Ema explains, “I made a small horse and a little elephant. When I made the horse, I was thinking of my favorite horse that my grandmother owns. Her name is Rosebud. The design on the back of my horse is similar to Rosebud’s design. She is a red roan, so I painted her red.
When I made the elephant, I was thinking of my mom. I think elephants are her favorite animal. I painted it gold because gold makes me feel happy. It also has pink, black and white. I made a happy accident with the eyes. I accidentally drew a black line on the eye and the black line turned into an eyelash and then I made more. So now she looks cute.
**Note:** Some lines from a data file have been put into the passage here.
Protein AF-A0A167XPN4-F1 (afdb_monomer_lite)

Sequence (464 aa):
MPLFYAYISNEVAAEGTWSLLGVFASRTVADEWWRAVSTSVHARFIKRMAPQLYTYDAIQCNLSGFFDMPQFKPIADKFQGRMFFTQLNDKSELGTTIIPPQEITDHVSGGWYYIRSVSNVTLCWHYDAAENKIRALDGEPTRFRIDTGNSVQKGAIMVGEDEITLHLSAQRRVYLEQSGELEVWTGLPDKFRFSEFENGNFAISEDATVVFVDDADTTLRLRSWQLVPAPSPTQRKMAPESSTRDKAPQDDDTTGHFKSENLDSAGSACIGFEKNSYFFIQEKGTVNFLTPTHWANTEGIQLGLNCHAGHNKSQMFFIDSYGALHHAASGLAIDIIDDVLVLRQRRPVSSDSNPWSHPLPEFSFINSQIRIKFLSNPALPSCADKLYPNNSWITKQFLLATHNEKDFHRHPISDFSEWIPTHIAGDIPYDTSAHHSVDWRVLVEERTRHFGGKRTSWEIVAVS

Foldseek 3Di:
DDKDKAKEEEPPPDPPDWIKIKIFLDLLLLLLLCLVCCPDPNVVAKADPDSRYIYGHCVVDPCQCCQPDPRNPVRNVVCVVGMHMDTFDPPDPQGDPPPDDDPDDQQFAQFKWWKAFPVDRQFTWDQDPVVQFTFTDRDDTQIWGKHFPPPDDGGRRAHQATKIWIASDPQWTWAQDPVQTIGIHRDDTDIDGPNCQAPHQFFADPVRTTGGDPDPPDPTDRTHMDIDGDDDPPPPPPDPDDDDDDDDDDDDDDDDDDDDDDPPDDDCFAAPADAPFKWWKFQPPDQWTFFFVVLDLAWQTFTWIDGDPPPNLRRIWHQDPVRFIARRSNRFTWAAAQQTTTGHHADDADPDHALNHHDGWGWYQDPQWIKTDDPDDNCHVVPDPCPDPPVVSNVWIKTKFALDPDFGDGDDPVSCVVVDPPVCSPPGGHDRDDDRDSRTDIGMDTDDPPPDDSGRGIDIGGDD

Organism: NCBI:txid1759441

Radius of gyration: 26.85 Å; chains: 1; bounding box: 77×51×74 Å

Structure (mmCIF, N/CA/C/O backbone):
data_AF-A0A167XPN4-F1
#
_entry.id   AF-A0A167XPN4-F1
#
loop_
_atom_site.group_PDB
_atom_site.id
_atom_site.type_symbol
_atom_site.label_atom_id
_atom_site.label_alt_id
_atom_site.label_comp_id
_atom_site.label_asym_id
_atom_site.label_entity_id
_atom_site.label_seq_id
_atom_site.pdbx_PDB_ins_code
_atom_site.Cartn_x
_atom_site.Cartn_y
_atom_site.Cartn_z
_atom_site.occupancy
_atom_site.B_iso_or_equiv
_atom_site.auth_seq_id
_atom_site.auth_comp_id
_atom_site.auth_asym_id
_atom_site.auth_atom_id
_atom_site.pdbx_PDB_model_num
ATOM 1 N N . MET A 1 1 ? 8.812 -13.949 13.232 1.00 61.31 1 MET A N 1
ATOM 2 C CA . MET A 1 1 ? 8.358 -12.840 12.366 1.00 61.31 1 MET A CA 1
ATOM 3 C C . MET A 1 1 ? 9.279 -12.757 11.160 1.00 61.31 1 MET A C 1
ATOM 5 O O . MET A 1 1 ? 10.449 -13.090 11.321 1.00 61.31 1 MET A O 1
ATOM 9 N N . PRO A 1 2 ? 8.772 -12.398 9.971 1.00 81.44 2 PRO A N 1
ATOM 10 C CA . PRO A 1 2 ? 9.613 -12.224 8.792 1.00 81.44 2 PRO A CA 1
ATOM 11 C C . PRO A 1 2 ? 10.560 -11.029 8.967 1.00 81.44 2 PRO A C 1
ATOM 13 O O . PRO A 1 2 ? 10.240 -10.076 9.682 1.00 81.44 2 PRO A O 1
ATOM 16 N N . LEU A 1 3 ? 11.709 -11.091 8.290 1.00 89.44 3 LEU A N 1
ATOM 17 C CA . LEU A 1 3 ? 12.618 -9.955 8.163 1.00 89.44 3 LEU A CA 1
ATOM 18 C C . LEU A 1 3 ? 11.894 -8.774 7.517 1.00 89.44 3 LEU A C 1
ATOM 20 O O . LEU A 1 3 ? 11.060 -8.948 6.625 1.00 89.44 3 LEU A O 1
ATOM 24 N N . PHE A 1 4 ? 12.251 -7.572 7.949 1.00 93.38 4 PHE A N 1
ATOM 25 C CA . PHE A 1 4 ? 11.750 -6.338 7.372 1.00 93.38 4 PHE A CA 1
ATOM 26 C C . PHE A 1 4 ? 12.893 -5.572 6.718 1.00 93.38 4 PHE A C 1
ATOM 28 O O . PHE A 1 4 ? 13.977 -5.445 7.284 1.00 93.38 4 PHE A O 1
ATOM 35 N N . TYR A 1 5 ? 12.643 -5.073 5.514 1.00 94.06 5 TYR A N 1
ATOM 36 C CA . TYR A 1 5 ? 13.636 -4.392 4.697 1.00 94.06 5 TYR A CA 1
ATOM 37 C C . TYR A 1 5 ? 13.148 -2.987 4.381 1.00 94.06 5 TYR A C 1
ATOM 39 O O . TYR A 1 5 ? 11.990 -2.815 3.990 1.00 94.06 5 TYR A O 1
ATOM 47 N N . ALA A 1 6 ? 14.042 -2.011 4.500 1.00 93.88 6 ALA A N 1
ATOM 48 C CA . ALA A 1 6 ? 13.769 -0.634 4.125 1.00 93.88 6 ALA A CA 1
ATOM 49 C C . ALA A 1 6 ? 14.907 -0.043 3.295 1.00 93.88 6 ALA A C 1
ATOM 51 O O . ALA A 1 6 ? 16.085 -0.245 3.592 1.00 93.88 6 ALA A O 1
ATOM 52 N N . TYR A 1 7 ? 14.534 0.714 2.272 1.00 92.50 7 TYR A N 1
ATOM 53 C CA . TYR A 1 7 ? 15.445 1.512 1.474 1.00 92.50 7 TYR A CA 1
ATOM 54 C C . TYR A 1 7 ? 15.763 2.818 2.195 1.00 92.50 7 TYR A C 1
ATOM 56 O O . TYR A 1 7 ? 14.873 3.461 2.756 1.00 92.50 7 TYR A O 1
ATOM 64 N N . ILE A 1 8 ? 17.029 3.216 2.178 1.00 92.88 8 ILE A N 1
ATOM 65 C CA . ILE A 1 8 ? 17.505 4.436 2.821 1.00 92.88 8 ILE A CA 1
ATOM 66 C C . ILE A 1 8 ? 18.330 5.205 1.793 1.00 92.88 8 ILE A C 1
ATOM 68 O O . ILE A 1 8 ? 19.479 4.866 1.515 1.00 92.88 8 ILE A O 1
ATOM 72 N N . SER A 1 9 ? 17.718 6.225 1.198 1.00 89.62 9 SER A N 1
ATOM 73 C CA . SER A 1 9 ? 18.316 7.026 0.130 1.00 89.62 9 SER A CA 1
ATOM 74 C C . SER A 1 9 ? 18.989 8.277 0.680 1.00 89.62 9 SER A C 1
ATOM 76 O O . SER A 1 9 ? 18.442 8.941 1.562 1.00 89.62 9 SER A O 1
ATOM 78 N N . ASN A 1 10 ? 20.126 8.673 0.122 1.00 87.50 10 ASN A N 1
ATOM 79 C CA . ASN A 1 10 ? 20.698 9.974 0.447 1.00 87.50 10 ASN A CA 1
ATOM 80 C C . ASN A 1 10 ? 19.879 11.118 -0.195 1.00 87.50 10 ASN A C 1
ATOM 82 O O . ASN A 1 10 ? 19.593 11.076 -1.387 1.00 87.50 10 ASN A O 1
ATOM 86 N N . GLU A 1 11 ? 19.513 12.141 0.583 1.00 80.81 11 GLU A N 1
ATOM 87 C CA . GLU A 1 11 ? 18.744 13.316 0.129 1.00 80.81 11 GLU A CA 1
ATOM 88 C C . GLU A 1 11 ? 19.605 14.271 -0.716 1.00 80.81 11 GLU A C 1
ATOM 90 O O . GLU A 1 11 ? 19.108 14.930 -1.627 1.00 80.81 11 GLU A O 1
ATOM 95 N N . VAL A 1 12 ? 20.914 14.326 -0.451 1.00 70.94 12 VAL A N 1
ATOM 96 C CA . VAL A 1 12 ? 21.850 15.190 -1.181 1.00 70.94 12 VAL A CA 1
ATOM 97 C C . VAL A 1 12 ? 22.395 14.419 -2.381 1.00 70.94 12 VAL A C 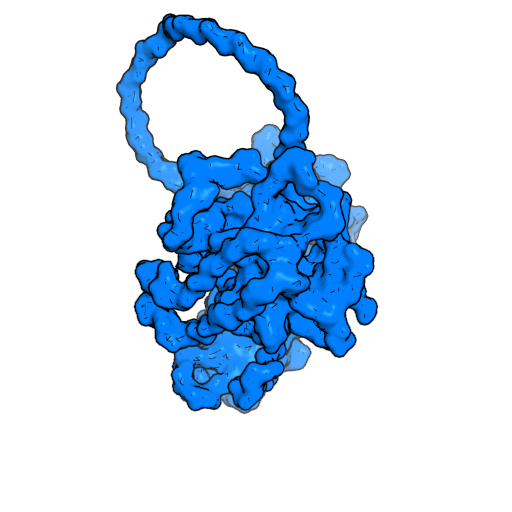1
ATOM 99 O O . VAL A 1 12 ? 23.478 13.842 -2.319 1.00 70.94 12 VAL A O 1
ATOM 102 N N . ALA A 1 13 ? 21.614 14.366 -3.459 1.00 55.25 13 ALA A N 1
ATOM 103 C CA . ALA A 1 13 ? 21.926 13.671 -4.709 1.00 55.25 13 ALA A CA 1
ATOM 104 C C . ALA A 1 13 ? 23.094 14.316 -5.489 1.00 55.25 13 ALA A C 1
ATOM 106 O O . ALA A 1 13 ? 22.931 14.795 -6.607 1.00 55.25 13 ALA A O 1
ATOM 107 N N . ALA A 1 14 ? 24.292 14.341 -4.907 1.00 54.47 14 ALA A N 1
ATOM 108 C CA . ALA A 1 14 ? 25.511 14.455 -5.693 1.00 54.47 14 ALA A CA 1
ATOM 109 C C . ALA A 1 14 ? 25.830 13.070 -6.279 1.00 54.47 14 ALA A C 1
ATOM 111 O O . ALA A 1 14 ? 25.707 12.051 -5.588 1.00 54.47 14 ALA A O 1
ATOM 112 N N . GLU A 1 15 ? 26.207 13.033 -7.557 1.00 54.00 15 GLU A N 1
ATOM 113 C CA . GLU A 1 15 ? 26.588 11.817 -8.277 1.00 54.00 15 GLU A CA 1
ATOM 114 C C . GLU A 1 15 ? 27.523 10.931 -7.432 1.00 54.00 15 GLU A C 1
ATOM 116 O O . GLU A 1 15 ? 28.574 11.369 -6.962 1.00 54.00 15 GLU A O 1
ATOM 121 N N . GLY A 1 16 ? 27.129 9.669 -7.228 1.00 56.56 16 GLY A N 1
ATOM 122 C CA . GLY A 1 16 ? 27.943 8.670 -6.530 1.00 56.56 16 GLY A CA 1
ATOM 123 C C . GLY A 1 16 ? 27.717 8.539 -5.023 1.00 56.56 16 GLY A C 1
ATOM 124 O O . GLY A 1 16 ? 28.583 7.976 -4.349 1.00 56.56 16 GLY A O 1
ATOM 125 N N . THR A 1 17 ? 26.593 9.023 -4.483 1.00 60.59 17 THR A N 1
ATOM 126 C CA . THR A 1 17 ? 26.313 8.871 -3.049 1.00 60.59 17 THR A CA 1
ATOM 127 C C . THR A 1 17 ? 25.484 7.631 -2.719 1.00 60.59 17 THR A C 1
ATOM 129 O O . THR A 1 17 ? 24.459 7.383 -3.338 1.00 60.59 17 THR A O 1
ATOM 132 N N . TRP A 1 18 ? 25.954 6.910 -1.700 1.00 74.25 18 TRP A N 1
ATOM 133 C CA . TRP A 1 18 ? 25.557 5.566 -1.285 1.00 74.25 18 TRP A CA 1
ATOM 134 C C . TRP A 1 18 ? 24.109 5.471 -0.792 1.00 74.25 18 TRP A C 1
ATOM 136 O O . TRP A 1 18 ? 23.747 6.086 0.211 1.00 74.25 18 TRP A O 1
ATOM 146 N N . SER A 1 19 ? 23.310 4.625 -1.433 1.00 87.12 19 SER A N 1
ATOM 147 C CA . SER A 1 19 ? 22.060 4.119 -0.870 1.00 87.12 19 SER A CA 1
ATOM 148 C C . SER A 1 19 ? 22.344 2.981 0.110 1.00 87.12 19 SER A C 1
ATOM 150 O O . SER A 1 19 ? 23.251 2.166 -0.087 1.00 87.12 19 SER A O 1
ATOM 152 N N . LEU A 1 20 ? 21.561 2.901 1.184 1.00 91.25 20 LEU A N 1
ATOM 153 C CA . LEU A 1 20 ? 21.654 1.820 2.159 1.00 91.25 20 LEU A CA 1
ATOM 154 C C . LEU A 1 20 ? 20.381 0.976 2.134 1.00 91.25 20 LEU A C 1
ATOM 156 O O . LEU A 1 20 ? 19.268 1.475 1.981 1.00 91.25 20 LEU A O 1
ATOM 160 N N . LEU A 1 21 ? 20.559 -0.319 2.355 1.00 92.75 21 LEU A N 1
ATOM 161 C CA . LEU A 1 21 ? 19.498 -1.243 2.708 1.00 92.75 21 LEU A CA 1
ATOM 162 C C . LEU A 1 21 ? 19.533 -1.455 4.222 1.00 92.75 21 LEU A C 1
ATOM 164 O O . LEU A 1 21 ? 20.504 -1.993 4.760 1.00 92.75 21 LEU A O 1
ATOM 168 N N . GLY A 1 22 ? 18.468 -1.046 4.906 1.00 95.38 22 GLY A N 1
ATOM 169 C CA . GLY A 1 22 ? 18.213 -1.418 6.292 1.00 95.38 22 GLY A CA 1
ATOM 170 C C . GLY A 1 22 ? 17.571 -2.796 6.359 1.00 95.38 22 GLY A C 1
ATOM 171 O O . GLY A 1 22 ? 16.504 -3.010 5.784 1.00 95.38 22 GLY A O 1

I gave the little elephant to my mom.
Ema’s tips on making ceramic critters:
Don’t make it too thin. It might crack.
If you want to paint more than one color, wait until the first color dries before you paint on top of it or the colors will mix and make a different color. If you painted yellow on top of blue when it is wet, it would make green and you might not like green. And if you painted a bunch of colors on top of another it would make brown and you might not like brown. And so on.
If you make your creature too thick, it might explode in the kiln! And that might not be good for other pottery in the kiln, but especially not good for yours.
Don’t try to make it perfect. It won’t be. But you may make some happy accidents and those are good accidents. How will you know if you have a happy accident? Say you were painting an elephant and you accidentally drew a black line on it’s back. It could turn into wrinkles. Or, say you were painting a bowl and you were painting it yellow and you accidentally got blue on it. You could make it a rainbow bowl. And so on. And that’s how you would know it’s a happy accident.